## [INSTRUCTIONS FOR THE TASK]
Reproduce word for word, from the entries below, the line with "ATOM 130 O O", the line with "ATOM 151 O O", and every line between them, and nothing more.

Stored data
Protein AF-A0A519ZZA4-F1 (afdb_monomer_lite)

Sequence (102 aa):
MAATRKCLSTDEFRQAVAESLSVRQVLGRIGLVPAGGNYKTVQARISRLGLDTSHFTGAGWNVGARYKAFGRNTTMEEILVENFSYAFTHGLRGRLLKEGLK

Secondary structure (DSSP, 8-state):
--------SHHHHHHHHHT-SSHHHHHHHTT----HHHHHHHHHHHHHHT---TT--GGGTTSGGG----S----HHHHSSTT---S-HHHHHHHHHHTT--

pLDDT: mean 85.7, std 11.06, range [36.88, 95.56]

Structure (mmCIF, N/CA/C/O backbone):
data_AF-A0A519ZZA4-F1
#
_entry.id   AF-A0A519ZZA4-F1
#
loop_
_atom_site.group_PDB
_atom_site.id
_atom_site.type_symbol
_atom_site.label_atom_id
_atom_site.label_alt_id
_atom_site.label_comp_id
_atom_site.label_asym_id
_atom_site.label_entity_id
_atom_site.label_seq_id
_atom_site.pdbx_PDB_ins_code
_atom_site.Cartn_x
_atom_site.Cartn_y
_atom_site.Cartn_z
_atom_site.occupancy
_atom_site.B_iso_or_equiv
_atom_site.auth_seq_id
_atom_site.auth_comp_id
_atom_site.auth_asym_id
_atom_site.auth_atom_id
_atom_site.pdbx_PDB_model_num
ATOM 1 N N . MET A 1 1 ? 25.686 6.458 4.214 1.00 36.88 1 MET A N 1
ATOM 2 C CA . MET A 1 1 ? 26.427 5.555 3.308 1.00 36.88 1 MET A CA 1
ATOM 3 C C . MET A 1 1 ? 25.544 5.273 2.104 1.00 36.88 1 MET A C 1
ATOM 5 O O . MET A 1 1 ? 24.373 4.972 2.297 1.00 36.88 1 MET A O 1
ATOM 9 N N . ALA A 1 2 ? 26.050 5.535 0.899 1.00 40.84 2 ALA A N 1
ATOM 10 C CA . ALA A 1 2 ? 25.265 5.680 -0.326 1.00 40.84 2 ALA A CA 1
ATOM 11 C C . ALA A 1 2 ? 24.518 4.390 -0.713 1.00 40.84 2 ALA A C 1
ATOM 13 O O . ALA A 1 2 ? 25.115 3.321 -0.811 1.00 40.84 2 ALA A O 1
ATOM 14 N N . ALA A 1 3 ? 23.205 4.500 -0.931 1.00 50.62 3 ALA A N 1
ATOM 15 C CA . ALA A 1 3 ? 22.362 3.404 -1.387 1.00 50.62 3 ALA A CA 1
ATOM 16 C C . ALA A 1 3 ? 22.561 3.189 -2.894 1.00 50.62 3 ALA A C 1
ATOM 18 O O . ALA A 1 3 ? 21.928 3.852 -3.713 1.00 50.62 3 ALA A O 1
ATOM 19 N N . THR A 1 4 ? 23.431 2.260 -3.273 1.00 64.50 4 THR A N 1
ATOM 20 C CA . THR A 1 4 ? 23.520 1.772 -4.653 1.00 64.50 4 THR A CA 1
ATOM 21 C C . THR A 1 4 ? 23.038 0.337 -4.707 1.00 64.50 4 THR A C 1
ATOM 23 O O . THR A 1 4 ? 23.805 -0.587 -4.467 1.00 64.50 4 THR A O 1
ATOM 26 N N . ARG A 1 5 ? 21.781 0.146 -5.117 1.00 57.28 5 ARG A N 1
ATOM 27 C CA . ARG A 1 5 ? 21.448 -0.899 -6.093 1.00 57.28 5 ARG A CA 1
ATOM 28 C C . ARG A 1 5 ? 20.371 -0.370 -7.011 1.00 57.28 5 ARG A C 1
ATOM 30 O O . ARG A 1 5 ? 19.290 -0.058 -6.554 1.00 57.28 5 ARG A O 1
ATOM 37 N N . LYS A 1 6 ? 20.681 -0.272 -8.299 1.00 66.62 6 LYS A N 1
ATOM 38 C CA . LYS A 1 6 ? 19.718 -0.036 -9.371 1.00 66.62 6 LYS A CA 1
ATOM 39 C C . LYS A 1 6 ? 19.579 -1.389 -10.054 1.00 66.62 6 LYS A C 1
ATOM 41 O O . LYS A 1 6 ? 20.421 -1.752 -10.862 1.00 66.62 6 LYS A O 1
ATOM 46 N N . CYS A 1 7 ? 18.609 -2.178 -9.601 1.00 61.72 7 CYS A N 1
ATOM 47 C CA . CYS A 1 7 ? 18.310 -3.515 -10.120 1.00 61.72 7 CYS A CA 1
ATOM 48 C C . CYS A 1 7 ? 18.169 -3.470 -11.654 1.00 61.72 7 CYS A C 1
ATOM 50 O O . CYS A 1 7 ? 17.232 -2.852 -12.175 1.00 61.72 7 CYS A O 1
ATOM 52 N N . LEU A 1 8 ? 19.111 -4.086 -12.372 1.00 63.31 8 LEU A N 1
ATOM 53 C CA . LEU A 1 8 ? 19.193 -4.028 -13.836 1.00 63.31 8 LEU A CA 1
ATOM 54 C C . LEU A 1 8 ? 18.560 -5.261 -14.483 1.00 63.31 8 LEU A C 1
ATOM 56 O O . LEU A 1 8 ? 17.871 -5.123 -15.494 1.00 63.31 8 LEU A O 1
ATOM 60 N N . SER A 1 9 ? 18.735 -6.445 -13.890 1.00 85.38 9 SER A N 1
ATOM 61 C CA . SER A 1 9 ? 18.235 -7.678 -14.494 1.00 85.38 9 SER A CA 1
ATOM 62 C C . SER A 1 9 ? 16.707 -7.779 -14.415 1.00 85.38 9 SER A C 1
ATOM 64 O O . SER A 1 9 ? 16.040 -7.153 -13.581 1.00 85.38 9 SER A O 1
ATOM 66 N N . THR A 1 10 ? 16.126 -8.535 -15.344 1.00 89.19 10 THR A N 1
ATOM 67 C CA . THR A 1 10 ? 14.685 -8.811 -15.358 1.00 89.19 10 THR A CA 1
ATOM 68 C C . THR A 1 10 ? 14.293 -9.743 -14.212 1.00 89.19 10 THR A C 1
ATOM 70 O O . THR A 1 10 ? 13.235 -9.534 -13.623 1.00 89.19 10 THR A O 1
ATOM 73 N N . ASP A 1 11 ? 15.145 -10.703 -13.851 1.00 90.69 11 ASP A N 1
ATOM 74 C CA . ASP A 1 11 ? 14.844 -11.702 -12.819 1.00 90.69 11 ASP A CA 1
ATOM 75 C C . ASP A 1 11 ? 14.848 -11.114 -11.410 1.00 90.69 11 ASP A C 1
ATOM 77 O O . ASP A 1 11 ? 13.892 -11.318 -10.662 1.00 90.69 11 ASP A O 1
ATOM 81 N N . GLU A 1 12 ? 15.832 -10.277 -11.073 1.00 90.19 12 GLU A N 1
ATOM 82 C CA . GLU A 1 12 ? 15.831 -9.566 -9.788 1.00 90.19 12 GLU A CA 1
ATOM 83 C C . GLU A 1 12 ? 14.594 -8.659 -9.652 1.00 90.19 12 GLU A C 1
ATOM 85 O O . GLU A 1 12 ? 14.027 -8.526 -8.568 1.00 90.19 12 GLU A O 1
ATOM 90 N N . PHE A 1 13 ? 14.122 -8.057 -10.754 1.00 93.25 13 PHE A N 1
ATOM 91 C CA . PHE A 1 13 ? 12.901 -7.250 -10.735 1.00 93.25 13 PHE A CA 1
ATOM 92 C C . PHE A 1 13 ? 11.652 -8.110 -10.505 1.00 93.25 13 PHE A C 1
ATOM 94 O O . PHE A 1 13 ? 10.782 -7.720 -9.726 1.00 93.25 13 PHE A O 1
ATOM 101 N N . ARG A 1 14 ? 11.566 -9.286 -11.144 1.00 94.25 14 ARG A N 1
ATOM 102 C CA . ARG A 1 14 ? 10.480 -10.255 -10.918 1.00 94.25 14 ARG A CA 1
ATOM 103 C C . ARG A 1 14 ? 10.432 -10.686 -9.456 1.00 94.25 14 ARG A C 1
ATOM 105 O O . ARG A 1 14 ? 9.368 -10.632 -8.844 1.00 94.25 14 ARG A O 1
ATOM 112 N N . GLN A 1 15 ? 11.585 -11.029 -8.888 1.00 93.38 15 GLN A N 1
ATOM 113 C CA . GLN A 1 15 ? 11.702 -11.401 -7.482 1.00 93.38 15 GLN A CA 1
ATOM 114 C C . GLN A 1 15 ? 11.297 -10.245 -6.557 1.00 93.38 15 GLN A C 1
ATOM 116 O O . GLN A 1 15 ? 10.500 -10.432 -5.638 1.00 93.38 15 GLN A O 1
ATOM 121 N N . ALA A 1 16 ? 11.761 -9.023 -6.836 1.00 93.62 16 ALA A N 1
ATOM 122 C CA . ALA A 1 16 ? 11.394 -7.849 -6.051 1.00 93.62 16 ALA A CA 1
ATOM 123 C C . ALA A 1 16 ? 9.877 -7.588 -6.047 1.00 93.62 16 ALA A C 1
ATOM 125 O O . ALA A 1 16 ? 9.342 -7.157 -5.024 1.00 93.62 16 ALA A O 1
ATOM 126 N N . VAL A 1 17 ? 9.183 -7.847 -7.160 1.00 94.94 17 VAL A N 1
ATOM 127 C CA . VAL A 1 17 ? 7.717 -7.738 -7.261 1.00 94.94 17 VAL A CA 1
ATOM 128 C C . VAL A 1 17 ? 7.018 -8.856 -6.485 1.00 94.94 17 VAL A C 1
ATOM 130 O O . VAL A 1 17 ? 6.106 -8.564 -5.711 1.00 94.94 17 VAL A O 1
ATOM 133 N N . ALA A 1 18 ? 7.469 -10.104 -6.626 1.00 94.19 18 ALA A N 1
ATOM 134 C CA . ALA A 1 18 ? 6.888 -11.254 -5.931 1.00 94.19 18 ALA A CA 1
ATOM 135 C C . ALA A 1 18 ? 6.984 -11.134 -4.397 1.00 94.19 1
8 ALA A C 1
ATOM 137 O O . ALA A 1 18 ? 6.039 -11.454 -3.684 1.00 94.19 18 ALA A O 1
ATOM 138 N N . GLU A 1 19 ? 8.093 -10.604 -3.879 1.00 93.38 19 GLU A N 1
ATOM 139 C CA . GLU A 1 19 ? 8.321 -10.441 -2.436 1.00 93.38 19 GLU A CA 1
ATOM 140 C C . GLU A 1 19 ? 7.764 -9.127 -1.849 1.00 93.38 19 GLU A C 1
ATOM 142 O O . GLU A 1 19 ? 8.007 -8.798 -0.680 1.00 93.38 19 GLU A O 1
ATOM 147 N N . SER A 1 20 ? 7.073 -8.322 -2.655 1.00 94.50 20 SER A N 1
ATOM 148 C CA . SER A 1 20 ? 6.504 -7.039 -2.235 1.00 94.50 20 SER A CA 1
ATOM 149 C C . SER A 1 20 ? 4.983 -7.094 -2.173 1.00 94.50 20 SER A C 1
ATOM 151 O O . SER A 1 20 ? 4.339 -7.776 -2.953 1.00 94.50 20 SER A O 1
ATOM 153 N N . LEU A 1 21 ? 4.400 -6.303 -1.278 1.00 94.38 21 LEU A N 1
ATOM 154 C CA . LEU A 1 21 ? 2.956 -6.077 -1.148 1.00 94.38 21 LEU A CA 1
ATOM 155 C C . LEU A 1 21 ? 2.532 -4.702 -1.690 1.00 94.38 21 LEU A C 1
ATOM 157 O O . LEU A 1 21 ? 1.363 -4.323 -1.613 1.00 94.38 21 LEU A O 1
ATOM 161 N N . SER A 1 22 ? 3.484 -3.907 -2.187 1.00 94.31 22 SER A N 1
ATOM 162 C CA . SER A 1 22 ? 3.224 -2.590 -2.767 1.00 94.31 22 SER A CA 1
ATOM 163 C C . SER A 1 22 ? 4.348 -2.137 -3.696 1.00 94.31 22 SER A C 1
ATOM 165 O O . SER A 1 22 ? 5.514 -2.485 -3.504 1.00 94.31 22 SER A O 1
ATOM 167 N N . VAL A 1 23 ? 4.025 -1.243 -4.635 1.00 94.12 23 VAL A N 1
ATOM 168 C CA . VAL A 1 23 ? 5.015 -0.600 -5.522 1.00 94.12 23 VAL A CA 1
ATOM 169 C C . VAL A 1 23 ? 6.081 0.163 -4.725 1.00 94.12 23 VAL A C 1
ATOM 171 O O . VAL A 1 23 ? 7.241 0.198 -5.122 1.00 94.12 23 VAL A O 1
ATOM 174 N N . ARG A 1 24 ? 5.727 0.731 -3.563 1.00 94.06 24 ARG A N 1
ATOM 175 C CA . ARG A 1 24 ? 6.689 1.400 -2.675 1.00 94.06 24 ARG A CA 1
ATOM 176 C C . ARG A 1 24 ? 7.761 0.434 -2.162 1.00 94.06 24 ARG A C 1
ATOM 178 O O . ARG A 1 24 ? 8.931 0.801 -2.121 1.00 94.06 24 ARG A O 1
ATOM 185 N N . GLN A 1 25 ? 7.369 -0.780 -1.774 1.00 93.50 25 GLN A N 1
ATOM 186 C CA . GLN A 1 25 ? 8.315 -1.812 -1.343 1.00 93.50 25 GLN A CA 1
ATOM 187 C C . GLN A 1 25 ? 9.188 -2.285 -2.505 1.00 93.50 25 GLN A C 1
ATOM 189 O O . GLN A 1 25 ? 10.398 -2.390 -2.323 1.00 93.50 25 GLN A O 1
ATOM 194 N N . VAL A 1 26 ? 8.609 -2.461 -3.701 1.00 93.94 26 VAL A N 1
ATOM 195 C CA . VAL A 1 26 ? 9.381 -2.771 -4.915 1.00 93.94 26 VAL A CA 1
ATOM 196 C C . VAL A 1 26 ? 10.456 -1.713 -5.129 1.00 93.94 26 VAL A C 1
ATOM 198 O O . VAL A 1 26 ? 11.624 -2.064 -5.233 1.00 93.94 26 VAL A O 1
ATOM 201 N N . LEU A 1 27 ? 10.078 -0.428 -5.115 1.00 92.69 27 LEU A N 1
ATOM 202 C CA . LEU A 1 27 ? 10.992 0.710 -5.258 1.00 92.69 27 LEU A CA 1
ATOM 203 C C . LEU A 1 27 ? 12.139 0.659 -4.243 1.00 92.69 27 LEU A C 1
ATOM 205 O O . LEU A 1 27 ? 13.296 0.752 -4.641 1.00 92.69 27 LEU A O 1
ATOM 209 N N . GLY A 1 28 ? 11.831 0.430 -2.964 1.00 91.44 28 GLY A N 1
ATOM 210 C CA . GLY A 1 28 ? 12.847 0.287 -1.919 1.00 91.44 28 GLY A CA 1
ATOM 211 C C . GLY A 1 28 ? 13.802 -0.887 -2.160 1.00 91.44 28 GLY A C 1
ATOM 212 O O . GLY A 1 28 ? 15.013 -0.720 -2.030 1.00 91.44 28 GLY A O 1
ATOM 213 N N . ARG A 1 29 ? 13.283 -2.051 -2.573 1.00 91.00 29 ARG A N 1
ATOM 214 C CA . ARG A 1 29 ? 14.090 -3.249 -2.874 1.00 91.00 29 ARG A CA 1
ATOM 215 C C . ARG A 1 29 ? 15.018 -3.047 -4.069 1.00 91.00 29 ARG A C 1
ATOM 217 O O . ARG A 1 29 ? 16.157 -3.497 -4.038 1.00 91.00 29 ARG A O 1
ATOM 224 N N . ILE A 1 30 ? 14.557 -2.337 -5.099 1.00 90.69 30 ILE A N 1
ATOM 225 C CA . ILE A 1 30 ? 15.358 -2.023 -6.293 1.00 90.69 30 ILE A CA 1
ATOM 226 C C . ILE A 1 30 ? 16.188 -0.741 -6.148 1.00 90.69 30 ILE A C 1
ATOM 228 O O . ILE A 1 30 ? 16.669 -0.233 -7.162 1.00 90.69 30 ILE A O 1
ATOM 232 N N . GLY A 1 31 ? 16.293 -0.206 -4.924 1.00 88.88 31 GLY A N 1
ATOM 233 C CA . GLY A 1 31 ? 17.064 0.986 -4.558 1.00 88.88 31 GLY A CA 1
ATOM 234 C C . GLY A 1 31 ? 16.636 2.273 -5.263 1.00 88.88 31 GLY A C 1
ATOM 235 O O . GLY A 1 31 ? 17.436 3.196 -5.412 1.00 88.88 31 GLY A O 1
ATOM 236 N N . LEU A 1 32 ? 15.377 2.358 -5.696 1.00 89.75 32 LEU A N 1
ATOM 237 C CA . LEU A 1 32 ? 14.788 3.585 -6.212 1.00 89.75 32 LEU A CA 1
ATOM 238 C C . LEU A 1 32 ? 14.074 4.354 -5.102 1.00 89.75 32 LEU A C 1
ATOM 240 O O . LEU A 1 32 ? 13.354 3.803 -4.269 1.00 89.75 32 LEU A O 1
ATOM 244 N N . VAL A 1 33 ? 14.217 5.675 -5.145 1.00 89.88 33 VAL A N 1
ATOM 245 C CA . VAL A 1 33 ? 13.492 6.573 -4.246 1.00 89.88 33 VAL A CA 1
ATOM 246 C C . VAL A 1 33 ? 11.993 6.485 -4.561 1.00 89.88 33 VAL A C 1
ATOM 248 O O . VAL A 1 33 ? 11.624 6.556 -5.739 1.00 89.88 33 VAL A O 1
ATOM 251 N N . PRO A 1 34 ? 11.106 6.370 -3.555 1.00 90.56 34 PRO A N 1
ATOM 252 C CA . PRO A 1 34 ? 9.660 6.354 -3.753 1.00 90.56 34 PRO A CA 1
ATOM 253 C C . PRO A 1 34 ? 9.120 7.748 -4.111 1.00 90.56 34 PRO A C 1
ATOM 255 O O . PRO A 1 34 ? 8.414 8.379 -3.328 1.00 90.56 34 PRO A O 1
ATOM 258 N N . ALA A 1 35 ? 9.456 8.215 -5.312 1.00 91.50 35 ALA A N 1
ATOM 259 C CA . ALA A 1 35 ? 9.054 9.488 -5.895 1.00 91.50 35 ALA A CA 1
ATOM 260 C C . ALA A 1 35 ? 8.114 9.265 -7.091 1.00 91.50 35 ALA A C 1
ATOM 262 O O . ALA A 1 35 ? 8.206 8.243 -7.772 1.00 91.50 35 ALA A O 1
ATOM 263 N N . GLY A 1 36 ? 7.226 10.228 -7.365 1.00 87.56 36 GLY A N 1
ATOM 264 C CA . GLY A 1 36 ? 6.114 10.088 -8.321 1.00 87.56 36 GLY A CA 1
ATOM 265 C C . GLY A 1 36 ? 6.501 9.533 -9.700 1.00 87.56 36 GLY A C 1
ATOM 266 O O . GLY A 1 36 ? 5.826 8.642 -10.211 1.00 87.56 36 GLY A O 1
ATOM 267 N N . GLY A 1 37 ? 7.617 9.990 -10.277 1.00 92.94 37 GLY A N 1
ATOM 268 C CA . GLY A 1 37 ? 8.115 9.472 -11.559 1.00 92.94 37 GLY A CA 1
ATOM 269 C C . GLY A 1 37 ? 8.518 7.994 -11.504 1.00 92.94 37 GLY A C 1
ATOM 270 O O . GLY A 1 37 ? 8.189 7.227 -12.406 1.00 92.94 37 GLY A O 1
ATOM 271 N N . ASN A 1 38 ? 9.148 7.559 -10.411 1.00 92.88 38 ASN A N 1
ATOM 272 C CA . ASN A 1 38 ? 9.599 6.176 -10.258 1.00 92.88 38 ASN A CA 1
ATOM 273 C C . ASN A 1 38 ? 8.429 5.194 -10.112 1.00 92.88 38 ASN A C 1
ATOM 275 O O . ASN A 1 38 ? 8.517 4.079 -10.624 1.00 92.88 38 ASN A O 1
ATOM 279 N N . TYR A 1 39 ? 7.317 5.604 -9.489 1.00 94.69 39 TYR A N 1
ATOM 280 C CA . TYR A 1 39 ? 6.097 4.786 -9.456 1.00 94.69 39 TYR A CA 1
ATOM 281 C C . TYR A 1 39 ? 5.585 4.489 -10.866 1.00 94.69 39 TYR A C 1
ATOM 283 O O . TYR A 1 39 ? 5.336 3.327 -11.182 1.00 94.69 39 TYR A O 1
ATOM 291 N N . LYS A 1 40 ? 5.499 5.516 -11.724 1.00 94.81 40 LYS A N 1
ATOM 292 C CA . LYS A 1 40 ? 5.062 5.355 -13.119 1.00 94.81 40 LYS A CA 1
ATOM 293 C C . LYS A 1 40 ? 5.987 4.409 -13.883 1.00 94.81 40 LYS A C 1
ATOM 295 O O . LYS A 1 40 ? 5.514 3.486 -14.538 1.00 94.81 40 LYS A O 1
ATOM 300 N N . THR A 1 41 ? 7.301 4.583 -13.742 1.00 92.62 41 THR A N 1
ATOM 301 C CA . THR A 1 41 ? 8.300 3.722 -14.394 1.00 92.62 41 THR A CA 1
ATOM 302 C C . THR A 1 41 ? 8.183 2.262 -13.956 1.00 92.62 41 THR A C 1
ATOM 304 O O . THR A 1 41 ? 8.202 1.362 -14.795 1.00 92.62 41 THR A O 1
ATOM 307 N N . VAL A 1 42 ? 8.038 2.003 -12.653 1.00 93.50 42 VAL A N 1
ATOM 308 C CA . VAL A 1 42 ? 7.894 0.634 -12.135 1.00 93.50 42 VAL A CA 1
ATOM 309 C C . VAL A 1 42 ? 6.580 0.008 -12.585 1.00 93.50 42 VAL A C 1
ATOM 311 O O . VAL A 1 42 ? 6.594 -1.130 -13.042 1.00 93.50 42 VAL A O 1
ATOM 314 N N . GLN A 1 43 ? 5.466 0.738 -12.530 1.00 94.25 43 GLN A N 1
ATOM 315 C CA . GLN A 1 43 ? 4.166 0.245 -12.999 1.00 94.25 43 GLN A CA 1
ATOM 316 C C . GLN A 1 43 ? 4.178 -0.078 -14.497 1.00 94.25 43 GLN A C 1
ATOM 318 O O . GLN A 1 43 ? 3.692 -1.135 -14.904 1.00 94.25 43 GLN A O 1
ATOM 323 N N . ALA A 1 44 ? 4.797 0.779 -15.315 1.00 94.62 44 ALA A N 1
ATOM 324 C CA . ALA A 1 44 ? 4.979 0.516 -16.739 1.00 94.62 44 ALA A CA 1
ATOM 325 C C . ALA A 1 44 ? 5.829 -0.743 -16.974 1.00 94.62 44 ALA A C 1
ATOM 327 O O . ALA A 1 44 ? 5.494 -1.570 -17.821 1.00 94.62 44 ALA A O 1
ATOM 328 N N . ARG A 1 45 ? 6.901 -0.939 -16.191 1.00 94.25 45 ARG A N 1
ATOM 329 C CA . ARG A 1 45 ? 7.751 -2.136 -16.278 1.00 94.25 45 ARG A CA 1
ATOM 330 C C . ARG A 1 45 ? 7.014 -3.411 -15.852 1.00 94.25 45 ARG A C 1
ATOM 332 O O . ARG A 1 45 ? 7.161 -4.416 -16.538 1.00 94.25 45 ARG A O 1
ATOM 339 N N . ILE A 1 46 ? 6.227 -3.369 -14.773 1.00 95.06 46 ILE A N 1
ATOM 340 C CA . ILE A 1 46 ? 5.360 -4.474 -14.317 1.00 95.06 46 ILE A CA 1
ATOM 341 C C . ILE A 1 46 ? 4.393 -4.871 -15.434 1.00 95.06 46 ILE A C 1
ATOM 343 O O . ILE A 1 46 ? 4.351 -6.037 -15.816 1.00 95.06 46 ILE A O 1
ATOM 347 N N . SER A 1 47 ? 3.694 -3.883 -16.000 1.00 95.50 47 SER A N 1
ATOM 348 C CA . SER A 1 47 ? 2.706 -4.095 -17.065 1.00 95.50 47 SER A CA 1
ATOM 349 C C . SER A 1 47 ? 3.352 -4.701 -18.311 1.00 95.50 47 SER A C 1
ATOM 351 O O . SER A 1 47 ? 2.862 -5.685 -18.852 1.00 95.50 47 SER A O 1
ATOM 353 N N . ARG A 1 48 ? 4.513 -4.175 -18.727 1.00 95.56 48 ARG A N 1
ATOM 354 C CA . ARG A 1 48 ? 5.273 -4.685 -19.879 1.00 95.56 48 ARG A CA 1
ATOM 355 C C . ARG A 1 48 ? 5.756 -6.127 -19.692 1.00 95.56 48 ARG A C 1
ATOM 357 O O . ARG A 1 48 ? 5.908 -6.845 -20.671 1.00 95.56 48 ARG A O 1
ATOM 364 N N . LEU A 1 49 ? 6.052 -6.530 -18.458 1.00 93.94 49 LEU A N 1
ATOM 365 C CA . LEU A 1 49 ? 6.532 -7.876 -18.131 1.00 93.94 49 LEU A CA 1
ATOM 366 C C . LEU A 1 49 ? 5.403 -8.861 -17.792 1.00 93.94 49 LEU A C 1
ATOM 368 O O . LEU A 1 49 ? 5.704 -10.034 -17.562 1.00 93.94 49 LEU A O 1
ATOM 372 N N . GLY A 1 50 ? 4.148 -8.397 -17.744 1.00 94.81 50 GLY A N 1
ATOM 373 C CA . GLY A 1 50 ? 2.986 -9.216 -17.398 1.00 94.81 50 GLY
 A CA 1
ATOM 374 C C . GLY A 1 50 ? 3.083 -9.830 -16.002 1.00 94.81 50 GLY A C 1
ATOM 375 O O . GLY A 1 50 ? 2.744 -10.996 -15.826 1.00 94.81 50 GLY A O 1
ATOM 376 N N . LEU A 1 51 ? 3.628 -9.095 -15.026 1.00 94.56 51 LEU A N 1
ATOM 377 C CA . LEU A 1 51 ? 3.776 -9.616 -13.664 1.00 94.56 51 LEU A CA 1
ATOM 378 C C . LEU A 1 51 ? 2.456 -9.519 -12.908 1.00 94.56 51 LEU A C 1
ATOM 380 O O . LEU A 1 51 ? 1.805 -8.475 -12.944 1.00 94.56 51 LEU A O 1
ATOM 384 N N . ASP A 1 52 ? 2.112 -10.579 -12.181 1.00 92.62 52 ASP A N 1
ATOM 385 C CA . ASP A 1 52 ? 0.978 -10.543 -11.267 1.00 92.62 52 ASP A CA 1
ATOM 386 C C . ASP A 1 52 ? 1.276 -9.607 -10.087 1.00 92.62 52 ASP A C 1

## [FINISHED EXERCISE]
ATOM 130 O O . VAL A 1 17 ? 6.106 -8.564 -5.711 1.00 94.94 17 VAL A O 1
ATOM 133 N N . ALA A 1 18 ? 7.469 -10.104 -6.626 1.00 94.19 18 ALA A N 1
ATOM 134 C CA . ALA A 1 18 ? 6.888 -11.254 -5.931 1.00 94.19 18 ALA A CA 1
ATOM 135 C C . ALA A 1 18 ? 6.984 -11.134 -4.397 1.00 94.19 1
8 ALA A C 1
ATOM 137 O O . ALA A 1 18 ? 6.039 -11.454 -3.684 1.00 94.19 18 ALA A O 1
ATOM 138 N N . GLU A 1 19 ? 8.093 -10.604 -3.879 1.00 93.38 19 GLU A N 1
ATOM 139 C CA . GLU A 1 19 ? 8.321 -10.441 -2.436 1.00 93.38 19 GLU A CA 1
ATOM 140 C C . GLU A 1 19 ? 7.764 -9.127 -1.849 1.00 93.38 19 GLU A C 1
ATOM 142 O O . GLU A 1 19 ? 8.007 -8.798 -0.680 1.00 93.38 19 GLU A O 1
ATOM 147 N N . SER A 1 20 ? 7.073 -8.322 -2.655 1.00 94.50 20 SER A N 1
ATOM 148 C CA . SER A 1 20 ? 6.504 -7.039 -2.235 1.00 94.50 20 SER A CA 1
ATOM 149 C C . SER A 1 20 ? 4.983 -7.094 -2.173 1.00 94.50 20 SER A C 1
ATOM 151 O O . SER A 1 20 ? 4.339 -7.776 -2.953 1.00 94.50 20 SER A O 1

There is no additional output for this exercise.